> Brief: Here are the records. Write out exactly the lines between the one holding "1 polymer 'UDP-N-ACETYLMURAMOYL-TRIPEPTIDE--D-ALANYL-D-ALANINE" and the one holding "ATOM 11 C C", inclusive.

> Supplied information:

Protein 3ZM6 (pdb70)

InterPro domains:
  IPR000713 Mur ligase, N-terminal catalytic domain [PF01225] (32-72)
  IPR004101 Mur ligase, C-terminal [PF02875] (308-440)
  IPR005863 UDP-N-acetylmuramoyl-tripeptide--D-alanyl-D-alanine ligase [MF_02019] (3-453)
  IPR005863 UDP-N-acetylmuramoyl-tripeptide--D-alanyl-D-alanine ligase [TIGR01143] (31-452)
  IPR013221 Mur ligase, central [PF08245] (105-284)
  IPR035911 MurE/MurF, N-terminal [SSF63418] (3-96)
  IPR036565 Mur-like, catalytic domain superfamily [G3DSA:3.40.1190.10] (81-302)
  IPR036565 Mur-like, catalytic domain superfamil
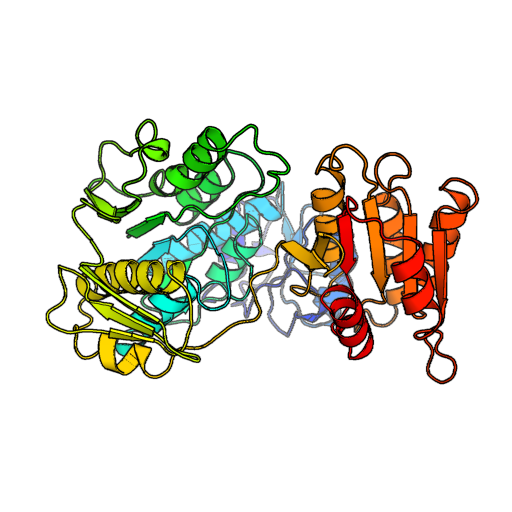y [SSF53623] (101-301)
  IPR036615 Mur ligase, C-terminal domain superfamily [G3DSA:3.90.190.20] (304-457)
  IPR036615 Mur ligase, C-terminal domain superfamily [SSF53244] (306-452)
  IPR051046 MurCDEF Family: Cell Wall and Coenzyme F430 Synthesis [PTHR43024] (2-455)

CATH classification: 3.40.1390.10 (+2 more: 3.40.1190.10, 3.90.190.20)

Foldseek 3Di:
DAAWDVRLLVQLVFPDDQVVDDGDGADFEDCDLVPAAARYEHQFDPFLHTSVVCVVSNVVRHYQEYEDCDDDPPHHYGHHVHRLVSLLSVLLVLCVVLVAAEEEEEDAFWFCFLLQLLQLLLVLPFQEFEQDFPLAFSRSQSNRSRPRPPRGRYYYGYHYDLEQCRLLSVLLSNQHLEYEYDDYDCVDPQHDDDPLSVLLRRLSNCVSYDFAGEYEDEPPCSNVVRHDDRYHYFYEYVPGPWYWPDKDFDDQWIWTDIPPAPDIAIARHGDPVVVVSLRVSVVVSVVVVRDSVSSRVSRVDGGTDHTNFDWDAFPLQEIEGEDAPDQDLRVVLVVLQRLQSTAADVPEAEEEEEEFRDDPPPCRLVSLLSSLVSDDLVRHQAYEYEEDSNVVNLVVCCVVHDPPRYYYFYDDPPDGVLVVVLVVCVVRDHNRYYYYYGHHDDPSSVVSVVNRND

Nearest PDB structures (foldseek):
  3zm6-assembly1_A  TM=1.002E+00  e=3.110E-99  Streptococcus pneumoniae R6
  4qf5-assembly2_B  TM=6.501E-01  e=3.195E-35  Acinetobacter baumannii AB307-0294
  4qdi-assembly1_A  TM=6.405E-01  e=1.868E-35  Acinetobacter baumannii AB307-0294
  4ziy-assembly1_A  TM=6.492E-01  e=1.842E-33  Acinetobacter baumannii AB5075
  1gg4-assembly2_B  TM=6.202E-01  e=3.855E-32  Escherichia coli

Structure (mmCIF, N/CA/C/O backbone):
data_3ZM6
#
_entry.id   3ZM6
#
_cell.length_a   116.156
_cell.length_b   116.156
_cell.length_c   160.294
_cell.angle_alpha   90.00
_cell.angle_beta   90.00
_cell.angle_gamma   120.00
#
_symmetry.space_group_name_H-M   'P 61 2 2'
#
loop_
_entity.id
_entity.type
_entity.pdbx_description
1 polymer 'UDP-N-ACETYLMURAMOYL-TRIPEPTIDE--D-ALANYL-D-ALANINE LIGASE'
2 non-polymer N-(6-(4-(2h-tetrazol-5-yl)benzyl)-3-cyano-4,5,6,7-tetrahydrothieno[2,3-c]pyridin-2-yl)-2,4-dichloro-5-(morpholinosulfonyl)benzamide
3 water water
#
loop_
_atom_site.group_PDB
_atom_site.id
_atom_site.type_symbol
_atom_site.label_atom_id
_atom_site.label_alt_id
_atom_site.label_comp_id
_atom_site.label_asym_id
_atom_site.label_entity_id
_atom_site.label_seq_id
_atom_site.pdbx_PDB_ins_code
_atom_site.Cartn_x
_atom_site.Cartn_y
_atom_site.Cartn_z
_atom_site.occupancy
_atom_site.B_iso_or_equiv
_atom_site.auth_seq_id
_atom_site.auth_comp_id
_atom_site.auth_asym_id
_atom_site.auth_atom_id
_atom_site.pdbx_PDB_model_num
ATOM 1 N N . MET A 1 1 ? 15.438 25.523 11.819 1.00 28.15 1 MET A N 1
ATOM 2 C CA . MET A 1 1 ? 14.925 25.797 10.456 1.00 28.61 1 MET A CA 1
ATOM 3 C C . MET A 1 1 ? 14.096 24.602 10.024 1.00 30.08 1 MET A C 1
ATOM 4 O O . MET A 1 1 ? 14.619 23.626 9.503 1.00 32.74 1 MET A O 1
ATOM 9 N N . LYS A 1 2 ? 12.796 24.690 10.244 1.00 31.26 2 LYS A N 1
ATOM 10 C CA . LYS A 1 2 ? 11.919 23.594 9.970 1.00 32.61 2 LYS A CA 1
ATOM 11 C C . LYS A 1 2 ? 11.610 23.584 8.470 1.00 30.56 2 LYS A C 1
ATOM 12 O O . LYS A 1 2 ? 10.631 24.188 8.027 1.00 31.60 2 LYS A O 1
ATOM 18 N N . LEU A 1 3 ? 12.440 22.892 7.699 1.00 28.21 3 LEU A N 1
ATOM 19 C CA . LEU A 1 3 ? 12.296 22.818 6.249 1.00 27.36 3 LEU A CA 1
ATOM 20 C C . LEU A 1 3 ? 12.880 21.513 5.661 1.00 27.90 3 LEU A C 1
ATOM 21 O O . LEU A 1 3 ? 13.952 21.063 6.080 1.00 27.17 3 LEU A O 1
ATOM 26 N N . THR A 1 4 ? 12.197 20.952 4.664 1.00 28.21 4 THR A N 1
ATOM 27 C CA . THR A 1 4 ? 12.683 19.778 3.960 1.00 29.47 4 THR A CA 1
ATOM 28 C C . THR A 1 4 ? 12.922 20.143 2.502 1.00 29.27 4 THR A C 1
ATOM 29 O O . THR A 1 4 ? 12.460 21.193 2.018 1.00 27.53 4 THR A O 1
ATOM 33 N N . ILE A 1 5 ? 13.661 19.284 1.797 1.00 29.98 5 ILE A N 1
ATOM 34 C CA . ILE A 1 5 ? 14.006 19.534 0.391 1.00 29.78 5 ILE A CA 1
ATOM 35 C C . ILE A 1 5 ? 12.775 19.774 -0.511 1.00 30.15 5 ILE A C 1
ATOM 36 O O . ILE A 1 5 ? 12.683 20.808 -1.196 1.00 29.92 5 ILE A O 1
ATOM 41 N N . HIS A 1 6 ? 11.837 18.839 -0.502 1.00 32.13 6 HIS A N 1
ATOM 42 C CA . HIS A 1 6 ? 10.664 18.933 -1.372 1.00 33.26 6 HIS A CA 1
ATOM 43 C C . HIS A 1 6 ? 9.886 20.164 -1.032 1.00 31.77 6 HIS A C 1
ATOM 44 O O . HIS A 1 6 ? 9.293 20.797 -1.921 1.00 32.38 6 HIS A O 1
ATOM 51 N N . GLU A 1 7 ? 9.875 20.514 0.256 1.00 30.59 7 GLU A N 1
ATOM 52 C CA . GLU A 1 7 ? 9.110 21.687 0.734 1.00 30.11 7 GLU A CA 1
ATOM 53 C C . GLU A 1 7 ? 9.684 22.980 0.123 1.00 28.20 7 GLU A C 1
ATOM 54 O O . GLU A 1 7 ? 8.952 23.805 -0.433 1.00 28.16 7 GLU A O 1
ATOM 60 N N . ILE A 1 8 ? 11.002 23.129 0.167 1.00 28.17 8 ILE A N 1
ATOM 61 C CA . ILE A 1 8 ? 11.640 24.294 -0.448 1.00 27.39 8 ILE A CA 1
ATOM 62 C C . ILE A 1 8 ? 11.351 24.336 -1.947 1.00 29.35 8 ILE A C 1
ATOM 63 O O . ILE A 1 8 ? 11.060 25.408 -2.503 1.00 29.89 8 ILE A O 1
ATOM 68 N N . ALA A 1 9 ? 11.426 23.174 -2.599 1.00 30.24 9 ALA A N 1
ATOM 69 C CA . ALA A 1 9 ? 11.288 23.105 -4.041 1.00 31.45 9 ALA A CA 1
ATOM 70 C C . ALA A 1 9 ? 9.890 23.586 -4.445 1.00 33.57 9 ALA A C 1
ATOM 71 O O . ALA A 1 9 ? 9.746 24.374 -5.393 1.00 32.11 9 ALA A O 1
ATOM 73 N N . GLN A 1 10 ? 8.879 23.072 -3.728 1.00 34.70 10 GLN A N 1
ATOM 74 C CA . GLN A 1 10 ? 7.490 23.506 -3.822 1.00 37.41 10 GLN A CA 1
ATOM 75 C C . GLN A 1 10 ? 7.440 25.016 -3.746 1.00 34.11 10 GLN A C 1
ATOM 76 O O . GLN A 1 10 ? 6.937 25.692 -4.648 1.00 32.59 10 GLN A O 1
ATOM 82 N N . VAL A 1 11 ? 7.952 25.523 -2.621 1.00 31.45 11 VAL A N 1
ATOM 83 C CA . VAL A 1 11 ? 7.894 26.941 -2.292 1.00 29.95 11 VAL A CA 1
ATOM 84 C C . VAL A 1 11 ? 8.576 27.820 -3.340 1.00 29.96 11 VAL A C 1
ATOM 85 O O . VAL A 1 11 ? 8.040 28.881 -3.702 1.00 29.54 11 VAL A O 1
ATOM 89 N N . VAL A 1 12 ? 9.733 27.382 -3.849 1.00 28.53 12 VAL A N 1
ATOM 90 C CA . VAL A 1 12 ? 10.523 28.250 -4.744 1.00 28.86 12 VAL A CA 1
ATOM 91 C C . VAL A 1 12 ? 10.247 27.993 -6.247 1.00 32.44 12 VAL A C 1
ATOM 92 O O . VAL A 1 12 ? 10.844 28.650 -7.113 1.00 34.81 12 VAL A O 1
ATOM 96 N N . GLY A 1 13 ? 9.327 27.068 -6.548 1.00 34.30 13 GLY A N 1
ATOM 97 C CA . GLY A 1 13 ? 8.923 26.758 -7.924 1.00 36.14 13 GLY A CA 1
ATOM 98 C C . GLY A 1 13 ? 10.009 26.007 -8.671 1.00 36.64 13 GLY A C 1
ATOM 99 O O . GLY A 1 13 ? 10.343 26.353 -9.812 1.00 37.05 13 GLY A O 1
ATOM 100 N N . ALA A 1 14 ? 10.592 25.006 -8.014 1.00 35.69 14 ALA A N 1
ATOM 101 C CA . ALA A 1 14 ? 11.680 24.230 -8.595 1.00 36.30 14 ALA A CA 1
ATOM 102 C C . ALA A 1 14 ? 11.340 23.857 -10.050 1.00 38.94 14 ALA A C 1
ATOM 103 O O . ALA A 1 14 ? 10.201 23.490 -10.343 1.00 39.66 14 ALA A O 1
ATOM 105 N N . LYS A 1 15 ? 12.315 23.970 -10.960 1.00 38.86 15 LYS A N 1
ATOM 106 C CA . LYS A 1 15 ? 12.076 23.702 -12.398 1.00 40.93 15 LYS A CA 1
ATOM 107 C C . LYS A 1 15 ? 12.554 22.309 -12.792 1.00 41.25 15 LYS A C 1
ATOM 108 O O . LYS A 1 15 ? 12.245 21.817 -13.886 1.00 41.46 15 LYS A O 1
ATOM 114 N N . ASN A 1 16 ? 13.315 21.689 -11.891 1.00 38.88 16 ASN A N 1
ATOM 115 C CA . ASN A 1 16 ? 13.713 20.291 -12.012 1.00
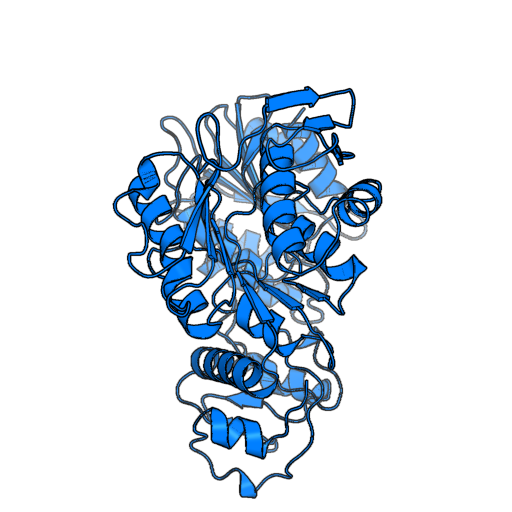 40.00 16 ASN A CA 1
ATOM 116 C C . ASN A 1 16 ? 12.723 19.384 -11.273 1.00 40.37 16 ASN A C 1
ATOM 117 O O . ASN A 1 16 ? 11.900 19.862 -10.498 1.00 39.51 16 ASN A O 1
ATOM 122 N N . ASP A 1 17 ? 12.803 18.085 -11.534 1.00 42.84 17 ASP A N 1
ATOM 123 C CA . ASP A 1 17 ? 11.974 17.077 -10.858 1.00 43.98 17 ASP A CA 1
ATOM 124 C C . ASP A 1 17 ? 12.613 16.720 -9.509 1.00 42.38 17 ASP A C 1
ATOM 125 O O . ASP A 1 17 ? 13.592 15.965 -9.439 1.00 42.14 17 ASP A O 1
ATOM 130 N N . ILE A 1 18 ? 12.060 17.269 -8.436 1.00 39.96 18 ILE A N 1
ATOM 131 C CA . ILE A 1 18 ? 12.665 17.080 -7.131 1.00 39.37 18 ILE A CA 1
ATOM 132 C C . ILE A 1 18 ? 12.463 15.680 -6.553 1.00 41.40 18 ILE A C 1
ATOM 133 O O . ILE A 1 18 ? 13.182 15.278 -5.623 1.00 41.61 18 ILE A O 1
ATOM 138 N N . SER A 1 19 ? 11.499 14.940 -7.086 1.00 43.42 19 SER A N 1
ATOM 139 C CA . SER A 1 19 ? 11.187 13.638 -6.513 1.00 46.35 19 SER A CA 1
ATOM 140 C C . SER A 1 19 ? 12.335 12.648 -6.715 1.00 48.96 19 SER A C 1
ATOM 141 O O . SER A 1 19 ? 12.400 11.624 -6.044 1.00 50.24 19 SER A O 1
ATOM 144 N N . ILE A 1 20 ? 13.250 12.981 -7.627 1.00 50.42 20 ILE A N 1
ATOM 145 C CA . ILE A 1 20 ? 14.526 12.261 -7.799 1.00 52.11 20 ILE A CA 1
ATOM 146 C C . ILE A 1 20 ? 15.293 12.173 -6.466 1.00 51.36 20 ILE A C 1
ATOM 147 O O . ILE A 1 20 ? 15.977 11.180 -6.203 1.00 54.35 20 ILE A O 1
ATOM 152 N N . PHE A 1 21 ? 15.144 13.192 -5.620 1.00 46.27 21 PHE A N 1
ATOM 153 C CA . PHE A 1 21 ? 15.917 13.289 -4.378 1.00 45.71 21 PHE A CA 1
ATOM 154 C C . PHE A 1 21 ? 15.082 13.032 -3.126 1.00 45.14 21 PHE A C 1
ATOM 155 O O . PHE A 1 21 ? 13.877 13.280 -3.117 1.00 45.07 21 PHE A O 1
ATOM 163 N N . GLU A 1 22 ? 15.730 12.529 -2.077 1.00 46.52 22 GLU A N 1
ATOM 164 C CA . GLU A 1 22 ? 15.074 12.303 -0.787 1.00 48.66 22 GLU A CA 1
ATOM 165 C C . GLU A 1 22 ? 14.598 13.620 -0.176 1.00 46.41 22 GLU A C 1
ATOM 166 O O . GLU A 1 22 ? 15.240 14.660 -0.349 1.00 44.10 22 GLU A O 1
ATOM 172 N N . ASP A 1 23 ? 13.489 13.568 0.555 1.00 45.46 23 ASP A N 1
ATOM 173 C CA . ASP A 1 23 ? 12.900 14.757 1.148 1.00 44.53 23 ASP A CA 1
ATOM 174 C C . ASP A 1 23 ? 13.492 15.074 2.535 1.00 44.38 23 ASP A C 1
ATOM 175 O O . ASP A 1 23 ? 12.793 15.118 3.537 1.00 46.64 23 ASP A O 1
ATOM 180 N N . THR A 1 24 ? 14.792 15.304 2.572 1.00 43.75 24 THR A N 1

> Answer to this task:
1 polymer 'UDP-N-ACETYLMURAMOYL-TRIPEPTIDE--D-ALANYL-D-ALANINE LIGASE'
2 non-polymer N-(6-(4-(2h-tetrazol-5-yl)benzyl)-3-cyano-4,5,6,7-tetrahydrothieno[2,3-c]pyridin-2-yl)-2,4-dichloro-5-(morpholinosulfonyl)benzamide
3 water water
#
loop_
_atom_site.group_PDB
_atom_site.id
_atom_site.type_symbol
_atom_site.label_atom_id
_atom_site.label_alt_id
_atom_site.label_comp_id
_atom_site.label_asym_id
_atom_site.label_entity_id
_atom_site.label_seq_id
_atom_site.pdbx_PDB_ins_code
_atom_site.Cartn_x
_atom_site.Cartn_y
_atom_site.Cartn_z
_atom_site.occupancy
_atom_site.B_iso_or_equiv
_atom_site.auth_seq_id
_atom_site.auth_comp_id
_atom_site.auth_asym_id
_atom_site.auth_atom_id
_atom_site.pdbx_PDB_model_num
ATOM 1 N N . MET A 1 1 ? 15.438 25.523 11.819 1.00 28.15 1 MET A N 1
ATOM 2 C CA . MET A 1 1 ? 14.925 25.797 10.456 1.00 28.61 1 MET A CA 1
ATOM 3 C C . MET A 1 1 ? 14.096 24.602 10.024 1.00 30.08 1 MET A C 1
ATOM 4 O O . MET A 1 1 ? 14.619 23.626 9.503 1.00 32.74 1 MET A O 1
ATOM 9 N N . LYS A 1 2 ? 12.796 24.690 10.244 1.00 31.26 2 LYS A N 1
ATOM 10 C CA . LYS A 1 2 ? 11.919 23.594 9.970 1.00 32.61 2 LYS A CA 1
ATOM 11 C C . LYS A 1 2 ? 11.610 23.584 8.470 1.00 30.56 2 LYS A C 1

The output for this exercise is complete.